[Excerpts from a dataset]

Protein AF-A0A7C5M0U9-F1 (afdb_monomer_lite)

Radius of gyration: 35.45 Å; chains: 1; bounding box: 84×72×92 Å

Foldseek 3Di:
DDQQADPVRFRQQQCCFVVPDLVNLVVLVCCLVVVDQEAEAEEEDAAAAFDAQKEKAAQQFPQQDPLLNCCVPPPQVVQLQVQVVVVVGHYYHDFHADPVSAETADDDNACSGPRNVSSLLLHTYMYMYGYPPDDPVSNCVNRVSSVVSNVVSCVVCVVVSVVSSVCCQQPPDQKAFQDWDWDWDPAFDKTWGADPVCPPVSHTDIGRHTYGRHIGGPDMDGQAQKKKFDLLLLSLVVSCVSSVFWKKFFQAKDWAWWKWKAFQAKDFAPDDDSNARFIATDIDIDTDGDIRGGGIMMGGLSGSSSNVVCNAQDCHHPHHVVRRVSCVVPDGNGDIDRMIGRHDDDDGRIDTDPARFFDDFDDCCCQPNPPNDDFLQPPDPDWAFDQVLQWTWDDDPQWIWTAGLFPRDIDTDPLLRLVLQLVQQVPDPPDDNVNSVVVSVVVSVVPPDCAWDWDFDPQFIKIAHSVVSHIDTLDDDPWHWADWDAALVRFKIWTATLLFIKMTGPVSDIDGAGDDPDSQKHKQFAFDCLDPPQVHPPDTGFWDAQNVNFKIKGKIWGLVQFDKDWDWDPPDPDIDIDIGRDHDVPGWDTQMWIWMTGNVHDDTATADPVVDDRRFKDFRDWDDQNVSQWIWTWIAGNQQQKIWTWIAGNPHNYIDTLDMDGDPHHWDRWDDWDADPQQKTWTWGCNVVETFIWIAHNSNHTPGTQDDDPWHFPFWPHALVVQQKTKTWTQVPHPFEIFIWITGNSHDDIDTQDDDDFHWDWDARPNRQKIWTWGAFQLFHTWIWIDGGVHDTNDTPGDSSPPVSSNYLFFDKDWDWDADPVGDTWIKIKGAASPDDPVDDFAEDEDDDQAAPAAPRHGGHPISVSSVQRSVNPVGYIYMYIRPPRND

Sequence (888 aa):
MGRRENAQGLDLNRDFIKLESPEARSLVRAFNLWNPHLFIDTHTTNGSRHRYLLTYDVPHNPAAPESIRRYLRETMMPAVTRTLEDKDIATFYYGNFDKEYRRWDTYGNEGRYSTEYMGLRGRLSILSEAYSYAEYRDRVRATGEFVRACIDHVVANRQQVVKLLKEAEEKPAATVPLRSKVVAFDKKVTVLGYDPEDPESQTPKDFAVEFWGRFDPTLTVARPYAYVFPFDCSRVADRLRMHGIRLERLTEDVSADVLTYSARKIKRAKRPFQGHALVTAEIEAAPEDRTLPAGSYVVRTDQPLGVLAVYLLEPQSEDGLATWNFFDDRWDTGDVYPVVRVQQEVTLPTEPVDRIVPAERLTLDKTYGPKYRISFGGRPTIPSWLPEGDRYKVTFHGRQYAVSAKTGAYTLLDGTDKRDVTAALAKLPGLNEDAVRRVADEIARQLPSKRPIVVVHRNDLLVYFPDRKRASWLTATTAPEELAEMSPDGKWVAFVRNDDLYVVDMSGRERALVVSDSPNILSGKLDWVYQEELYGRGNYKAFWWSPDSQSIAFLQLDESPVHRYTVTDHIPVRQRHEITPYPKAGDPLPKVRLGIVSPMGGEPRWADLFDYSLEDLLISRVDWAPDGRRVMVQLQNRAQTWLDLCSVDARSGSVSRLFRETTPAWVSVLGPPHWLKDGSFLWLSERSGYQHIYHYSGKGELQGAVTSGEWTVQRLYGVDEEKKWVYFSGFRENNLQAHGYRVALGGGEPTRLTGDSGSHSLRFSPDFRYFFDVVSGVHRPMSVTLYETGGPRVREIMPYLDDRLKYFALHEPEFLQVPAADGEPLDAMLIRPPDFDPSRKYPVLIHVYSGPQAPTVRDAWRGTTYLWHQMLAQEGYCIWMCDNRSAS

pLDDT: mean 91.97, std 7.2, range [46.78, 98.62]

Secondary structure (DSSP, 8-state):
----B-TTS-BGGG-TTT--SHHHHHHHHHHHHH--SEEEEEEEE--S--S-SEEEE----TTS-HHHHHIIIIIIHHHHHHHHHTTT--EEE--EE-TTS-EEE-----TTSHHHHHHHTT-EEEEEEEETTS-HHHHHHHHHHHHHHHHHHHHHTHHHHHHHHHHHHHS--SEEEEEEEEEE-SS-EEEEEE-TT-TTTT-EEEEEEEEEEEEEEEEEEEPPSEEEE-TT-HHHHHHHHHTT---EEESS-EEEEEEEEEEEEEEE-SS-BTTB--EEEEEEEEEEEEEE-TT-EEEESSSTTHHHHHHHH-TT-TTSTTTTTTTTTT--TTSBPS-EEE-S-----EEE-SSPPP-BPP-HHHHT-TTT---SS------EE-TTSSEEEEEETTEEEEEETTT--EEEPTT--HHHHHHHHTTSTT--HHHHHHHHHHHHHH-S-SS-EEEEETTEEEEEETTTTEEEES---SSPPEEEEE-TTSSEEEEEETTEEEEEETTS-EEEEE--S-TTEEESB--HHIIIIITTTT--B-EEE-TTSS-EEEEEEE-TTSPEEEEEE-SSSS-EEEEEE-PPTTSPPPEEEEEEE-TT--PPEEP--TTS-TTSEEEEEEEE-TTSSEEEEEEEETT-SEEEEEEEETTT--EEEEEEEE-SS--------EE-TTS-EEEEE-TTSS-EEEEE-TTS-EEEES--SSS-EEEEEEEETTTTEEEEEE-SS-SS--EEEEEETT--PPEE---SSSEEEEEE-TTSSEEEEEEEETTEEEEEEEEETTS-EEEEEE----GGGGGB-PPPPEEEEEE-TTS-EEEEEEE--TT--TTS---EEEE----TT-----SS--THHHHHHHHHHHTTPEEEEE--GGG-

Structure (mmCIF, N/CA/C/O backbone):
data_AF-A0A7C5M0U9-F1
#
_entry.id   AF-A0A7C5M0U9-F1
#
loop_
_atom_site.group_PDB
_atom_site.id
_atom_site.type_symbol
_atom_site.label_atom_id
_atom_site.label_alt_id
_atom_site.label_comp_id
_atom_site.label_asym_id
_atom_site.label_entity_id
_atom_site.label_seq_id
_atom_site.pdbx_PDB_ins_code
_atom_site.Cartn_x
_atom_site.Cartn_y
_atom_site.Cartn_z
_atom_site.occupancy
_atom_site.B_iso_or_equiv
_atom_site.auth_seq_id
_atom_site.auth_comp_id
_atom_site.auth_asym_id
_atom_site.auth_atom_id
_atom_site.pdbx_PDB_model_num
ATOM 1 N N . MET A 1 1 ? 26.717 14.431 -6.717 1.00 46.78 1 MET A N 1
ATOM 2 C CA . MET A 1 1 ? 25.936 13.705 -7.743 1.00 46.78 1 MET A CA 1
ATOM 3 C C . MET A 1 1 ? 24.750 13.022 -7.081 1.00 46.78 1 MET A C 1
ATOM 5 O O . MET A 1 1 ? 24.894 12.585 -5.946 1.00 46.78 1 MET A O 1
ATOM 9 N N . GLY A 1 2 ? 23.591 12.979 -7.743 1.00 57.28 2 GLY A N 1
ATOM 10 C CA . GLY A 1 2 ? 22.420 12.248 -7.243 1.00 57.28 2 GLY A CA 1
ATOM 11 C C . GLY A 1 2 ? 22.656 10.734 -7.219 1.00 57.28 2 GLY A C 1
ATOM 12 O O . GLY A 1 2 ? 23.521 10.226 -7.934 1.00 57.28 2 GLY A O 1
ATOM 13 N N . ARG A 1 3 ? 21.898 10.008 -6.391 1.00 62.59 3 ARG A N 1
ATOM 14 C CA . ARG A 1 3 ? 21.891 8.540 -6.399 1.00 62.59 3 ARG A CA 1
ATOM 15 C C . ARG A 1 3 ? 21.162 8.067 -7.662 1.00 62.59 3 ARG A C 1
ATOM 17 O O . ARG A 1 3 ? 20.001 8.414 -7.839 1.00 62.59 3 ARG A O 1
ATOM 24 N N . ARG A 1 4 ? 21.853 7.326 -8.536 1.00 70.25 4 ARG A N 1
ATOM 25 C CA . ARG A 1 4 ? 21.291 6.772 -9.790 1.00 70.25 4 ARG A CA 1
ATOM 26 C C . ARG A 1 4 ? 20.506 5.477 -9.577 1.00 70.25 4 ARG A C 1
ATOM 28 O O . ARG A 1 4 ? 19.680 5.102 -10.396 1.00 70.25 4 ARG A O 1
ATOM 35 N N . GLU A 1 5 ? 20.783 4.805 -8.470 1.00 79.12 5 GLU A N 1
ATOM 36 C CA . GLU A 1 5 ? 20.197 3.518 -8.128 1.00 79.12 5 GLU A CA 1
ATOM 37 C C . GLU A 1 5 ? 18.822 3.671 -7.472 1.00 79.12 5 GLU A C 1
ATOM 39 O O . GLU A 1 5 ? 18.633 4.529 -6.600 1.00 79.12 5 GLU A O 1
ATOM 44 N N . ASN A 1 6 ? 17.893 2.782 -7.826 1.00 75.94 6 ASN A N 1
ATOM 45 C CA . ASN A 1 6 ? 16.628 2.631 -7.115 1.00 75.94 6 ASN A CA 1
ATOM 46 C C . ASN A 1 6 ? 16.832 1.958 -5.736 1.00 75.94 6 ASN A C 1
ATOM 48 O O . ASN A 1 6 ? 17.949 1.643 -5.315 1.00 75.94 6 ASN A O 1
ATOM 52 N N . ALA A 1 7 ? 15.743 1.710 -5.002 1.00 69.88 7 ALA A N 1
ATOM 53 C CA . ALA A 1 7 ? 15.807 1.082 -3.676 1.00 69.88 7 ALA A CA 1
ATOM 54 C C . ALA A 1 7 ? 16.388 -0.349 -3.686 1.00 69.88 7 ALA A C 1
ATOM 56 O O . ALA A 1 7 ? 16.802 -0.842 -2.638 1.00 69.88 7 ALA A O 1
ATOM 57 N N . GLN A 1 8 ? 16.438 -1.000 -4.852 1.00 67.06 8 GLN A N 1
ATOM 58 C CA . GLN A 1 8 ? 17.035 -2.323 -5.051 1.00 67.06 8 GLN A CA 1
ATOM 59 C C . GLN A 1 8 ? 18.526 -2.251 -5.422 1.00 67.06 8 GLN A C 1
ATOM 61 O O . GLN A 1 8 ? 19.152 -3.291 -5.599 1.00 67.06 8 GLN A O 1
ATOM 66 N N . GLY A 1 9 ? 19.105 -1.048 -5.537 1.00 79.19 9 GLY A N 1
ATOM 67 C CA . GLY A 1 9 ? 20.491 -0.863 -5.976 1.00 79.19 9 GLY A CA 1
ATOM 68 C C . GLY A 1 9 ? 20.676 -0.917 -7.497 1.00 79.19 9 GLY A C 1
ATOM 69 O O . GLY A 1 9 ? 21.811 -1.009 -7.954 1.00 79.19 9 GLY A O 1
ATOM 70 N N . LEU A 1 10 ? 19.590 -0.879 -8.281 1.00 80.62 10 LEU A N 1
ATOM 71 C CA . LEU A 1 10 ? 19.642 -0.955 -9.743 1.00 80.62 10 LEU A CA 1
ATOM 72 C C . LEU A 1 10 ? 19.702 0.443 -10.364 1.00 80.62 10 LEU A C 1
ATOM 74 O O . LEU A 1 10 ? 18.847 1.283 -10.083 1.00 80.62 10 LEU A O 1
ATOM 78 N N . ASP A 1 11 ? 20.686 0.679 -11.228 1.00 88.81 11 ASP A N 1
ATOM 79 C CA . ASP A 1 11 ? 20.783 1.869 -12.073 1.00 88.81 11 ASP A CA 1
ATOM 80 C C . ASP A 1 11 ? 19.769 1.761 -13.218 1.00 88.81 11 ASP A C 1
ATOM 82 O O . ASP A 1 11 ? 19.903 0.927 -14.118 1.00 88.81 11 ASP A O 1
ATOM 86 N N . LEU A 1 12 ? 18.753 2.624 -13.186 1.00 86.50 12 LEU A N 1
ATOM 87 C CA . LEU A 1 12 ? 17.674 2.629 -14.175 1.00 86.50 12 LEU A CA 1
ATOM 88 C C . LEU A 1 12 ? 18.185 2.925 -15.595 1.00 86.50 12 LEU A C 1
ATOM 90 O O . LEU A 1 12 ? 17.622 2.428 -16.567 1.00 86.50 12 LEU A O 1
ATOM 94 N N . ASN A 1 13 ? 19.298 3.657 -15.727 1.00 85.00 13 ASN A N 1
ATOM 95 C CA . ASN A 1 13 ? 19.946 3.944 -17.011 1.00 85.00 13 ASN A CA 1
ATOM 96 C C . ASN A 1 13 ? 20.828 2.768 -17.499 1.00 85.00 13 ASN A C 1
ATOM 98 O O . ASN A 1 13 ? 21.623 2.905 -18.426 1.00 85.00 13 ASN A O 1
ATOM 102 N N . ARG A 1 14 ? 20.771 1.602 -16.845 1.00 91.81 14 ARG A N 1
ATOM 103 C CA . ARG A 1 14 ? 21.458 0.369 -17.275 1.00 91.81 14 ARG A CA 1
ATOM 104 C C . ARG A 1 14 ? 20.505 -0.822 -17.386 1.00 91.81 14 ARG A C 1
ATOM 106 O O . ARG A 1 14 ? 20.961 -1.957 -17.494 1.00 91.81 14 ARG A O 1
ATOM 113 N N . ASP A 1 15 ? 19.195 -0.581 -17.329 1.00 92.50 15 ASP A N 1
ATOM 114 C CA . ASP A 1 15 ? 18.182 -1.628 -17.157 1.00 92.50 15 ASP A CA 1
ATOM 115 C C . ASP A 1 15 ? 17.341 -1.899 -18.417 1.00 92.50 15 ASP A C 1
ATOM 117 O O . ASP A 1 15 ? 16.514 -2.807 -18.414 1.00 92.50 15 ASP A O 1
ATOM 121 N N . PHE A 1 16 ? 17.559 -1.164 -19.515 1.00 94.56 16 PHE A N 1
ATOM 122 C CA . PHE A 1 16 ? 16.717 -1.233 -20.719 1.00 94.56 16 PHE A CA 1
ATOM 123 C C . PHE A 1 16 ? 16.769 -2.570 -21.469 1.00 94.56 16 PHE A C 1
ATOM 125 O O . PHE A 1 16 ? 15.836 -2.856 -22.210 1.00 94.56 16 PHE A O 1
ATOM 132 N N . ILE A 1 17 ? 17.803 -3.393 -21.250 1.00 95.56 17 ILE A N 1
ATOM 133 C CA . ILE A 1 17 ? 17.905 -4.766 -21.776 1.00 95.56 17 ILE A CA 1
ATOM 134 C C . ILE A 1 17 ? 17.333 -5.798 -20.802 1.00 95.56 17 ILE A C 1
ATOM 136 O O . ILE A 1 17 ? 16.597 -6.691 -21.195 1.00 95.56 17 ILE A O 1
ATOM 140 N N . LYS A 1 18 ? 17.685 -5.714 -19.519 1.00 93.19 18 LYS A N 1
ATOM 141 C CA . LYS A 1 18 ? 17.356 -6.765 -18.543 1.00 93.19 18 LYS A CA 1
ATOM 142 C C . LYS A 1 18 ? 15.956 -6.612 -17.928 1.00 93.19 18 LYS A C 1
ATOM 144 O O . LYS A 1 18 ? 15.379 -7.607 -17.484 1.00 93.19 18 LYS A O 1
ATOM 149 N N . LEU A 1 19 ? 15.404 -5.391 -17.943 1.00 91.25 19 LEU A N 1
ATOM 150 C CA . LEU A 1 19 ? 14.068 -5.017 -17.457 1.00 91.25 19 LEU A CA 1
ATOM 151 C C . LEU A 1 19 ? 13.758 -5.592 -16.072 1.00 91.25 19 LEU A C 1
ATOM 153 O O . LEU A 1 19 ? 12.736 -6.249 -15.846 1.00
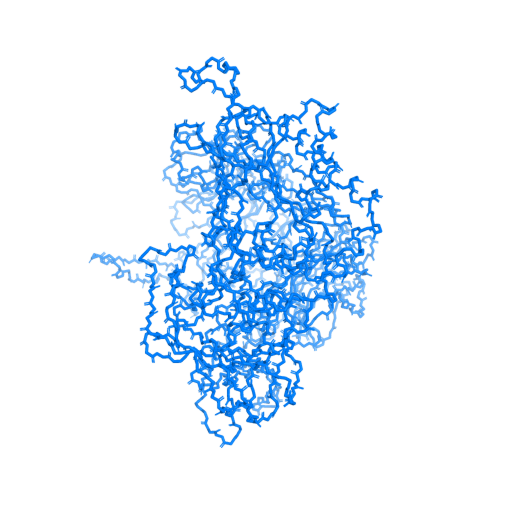 91.25 19 LEU A O 1
ATOM 157 N N . GLU A 1 20 ? 14.658 -5.383 -15.118 1.00 85.50 20 GLU A N 1
ATOM 158 C CA . GLU A 1 20 ? 14.514 -5.947 -13.777 1.00 85.50 20 GLU A CA 1
ATOM 159 C C . GLU A 1 20 ? 13.778 -5.018 -12.816 1.00 85.50 20 GLU A C 1
ATOM 161 O O . GLU A 1 20 ? 13.069 -5.500 -11.924 1.00 85.50 20 GLU A O
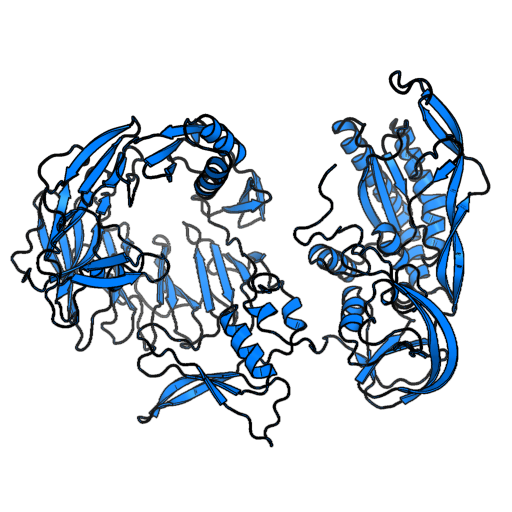 1
ATOM 166 N N . SER A 1 21 ? 13.890 -3.709 -13.031 1.00 81.44 21 SER A N 1
ATOM 167 C CA . SER A 1 21 ? 13.201 -2.691 -12.249 1.00 81.44 21 SER A CA 1
ATOM 168 C C . SER A 1 21 ? 11.746 -2.502 -12.716 1.00 81.44 21 SER A C 1
ATOM 170 O O . SER A 1 21 ? 11.461 -2.513 -13.922 1.00 81.44 21 SER A O 1
ATOM 172 N N . PRO A 1 22 ? 10.786 -2.309 -11.790 1.00 74.06 22 PRO A N 1
ATOM 173 C CA . PRO A 1 22 ? 9.418 -1.923 -12.140 1.00 74.06 22 PRO A CA 1
ATOM 174 C C . PRO A 1 22 ? 9.348 -0.633 -12.972 1.00 74.06 22 PRO A C 1
ATOM 176 O O . PRO A 1 22 ? 8.481 -0.503 -13.839 1.00 74.06 22 PRO A O 1
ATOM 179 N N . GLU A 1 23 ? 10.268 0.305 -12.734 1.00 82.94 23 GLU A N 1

- [Task to complete] Taking the records above, retype every line from the one with "ATOM 46 C C" down to the one with "ATOM 90 O O", exactly and with nothing else.

- [Task answer]
ATOM 46 C C . ASN A 1 6 ? 16.832 1.958 -5.736 1.00 75.94 6 ASN A C 1
ATOM 48 O O . ASN A 1 6 ? 17.949 1.643 -5.315 1.00 75.94 6 ASN A O 1
ATOM 52 N N . ALA A 1 7 ? 15.743 1.710 -5.002 1.00 69.88 7 ALA A N 1
ATOM 53 C CA . ALA A 1 7 ? 15.807 1.082 -3.676 1.00 69.88 7 ALA A CA 1
ATOM 54 C C . ALA A 1 7 ? 16.388 -0.349 -3.686 1.00 69.88 7 ALA A C 1
ATOM 56 O O . ALA A 1 7 ? 16.802 -0.842 -2.638 1.00 69.88 7 ALA A O 1
ATOM 57 N N . GLN A 1 8 ? 16.438 -1.000 -4.852 1.00 67.06 8 GLN A N 1
ATOM 58 C CA . GLN A 1 8 ? 17.035 -2.323 -5.051 1.00 67.06 8 GLN A CA 1
ATOM 59 C C . GLN A 1 8 ? 18.526 -2.251 -5.422 1.00 67.06 8 GLN A C 1
ATOM 61 O O . GLN A 1 8 ? 19.152 -3.291 -5.599 1.00 67.06 8 GLN A O 1
ATOM 66 N N . GLY A 1 9 ? 19.105 -1.048 -5.537 1.00 79.19 9 GLY A N 1
ATOM 67 C CA . GLY A 1 9 ? 20.491 -0.863 -5.976 1.00 79.19 9 GLY A CA 1
ATOM 68 C C . GLY A 1 9 ? 20.676 -0.917 -7.497 1.00 79.19 9 GLY A C 1
ATOM 69 O O . GLY A 1 9 ? 21.811 -1.009 -7.954 1.00 79.19 9 GLY A O 1
ATOM 70 N N . LEU A 1 10 ? 19.590 -0.879 -8.281 1.00 80.62 10 LEU A N 1
ATOM 71 C CA . LEU A 1 10 ? 19.642 -0.955 -9.743 1.00 80.62 10 LEU A CA 1
ATOM 72 C C . LEU A 1 10 ? 19.702 0.443 -10.364 1.00 80.62 10 LEU A C 1
ATOM 74 O O . LEU A 1 10 ? 18.847 1.283 -10.083 1.00 80.62 10 LEU A O 1
ATOM 78 N N . ASP A 1 11 ? 20.686 0.679 -11.228 1.00 88.81 11 ASP A N 1
ATOM 79 C CA . ASP A 1 11 ? 20.783 1.869 -12.073 1.00 88.81 11 ASP A CA 1
ATOM 80 C C . ASP A 1 11 ? 19.769 1.761 -13.218 1.00 88.81 11 ASP A C 1
ATOM 82 O O . ASP A 1 11 ? 19.903 0.927 -14.118 1.00 88.81 11 ASP A O 1
ATOM 86 N N . LEU A 1 12 ? 18.753 2.624 -13.186 1.00 86.50 12 LEU A N 1
ATOM 87 C CA . LEU A 1 12 ? 17.674 2.629 -14.175 1.00 86.50 12 LEU A CA 1
ATOM 88 C C . LEU A 1 12 ? 18.185 2.925 -15.595 1.00 86.50 12 LEU A C 1
ATOM 90 O O . LEU A 1 12 ? 17.622 2.428 -16.567 1.00 86.50 12 LEU A O 1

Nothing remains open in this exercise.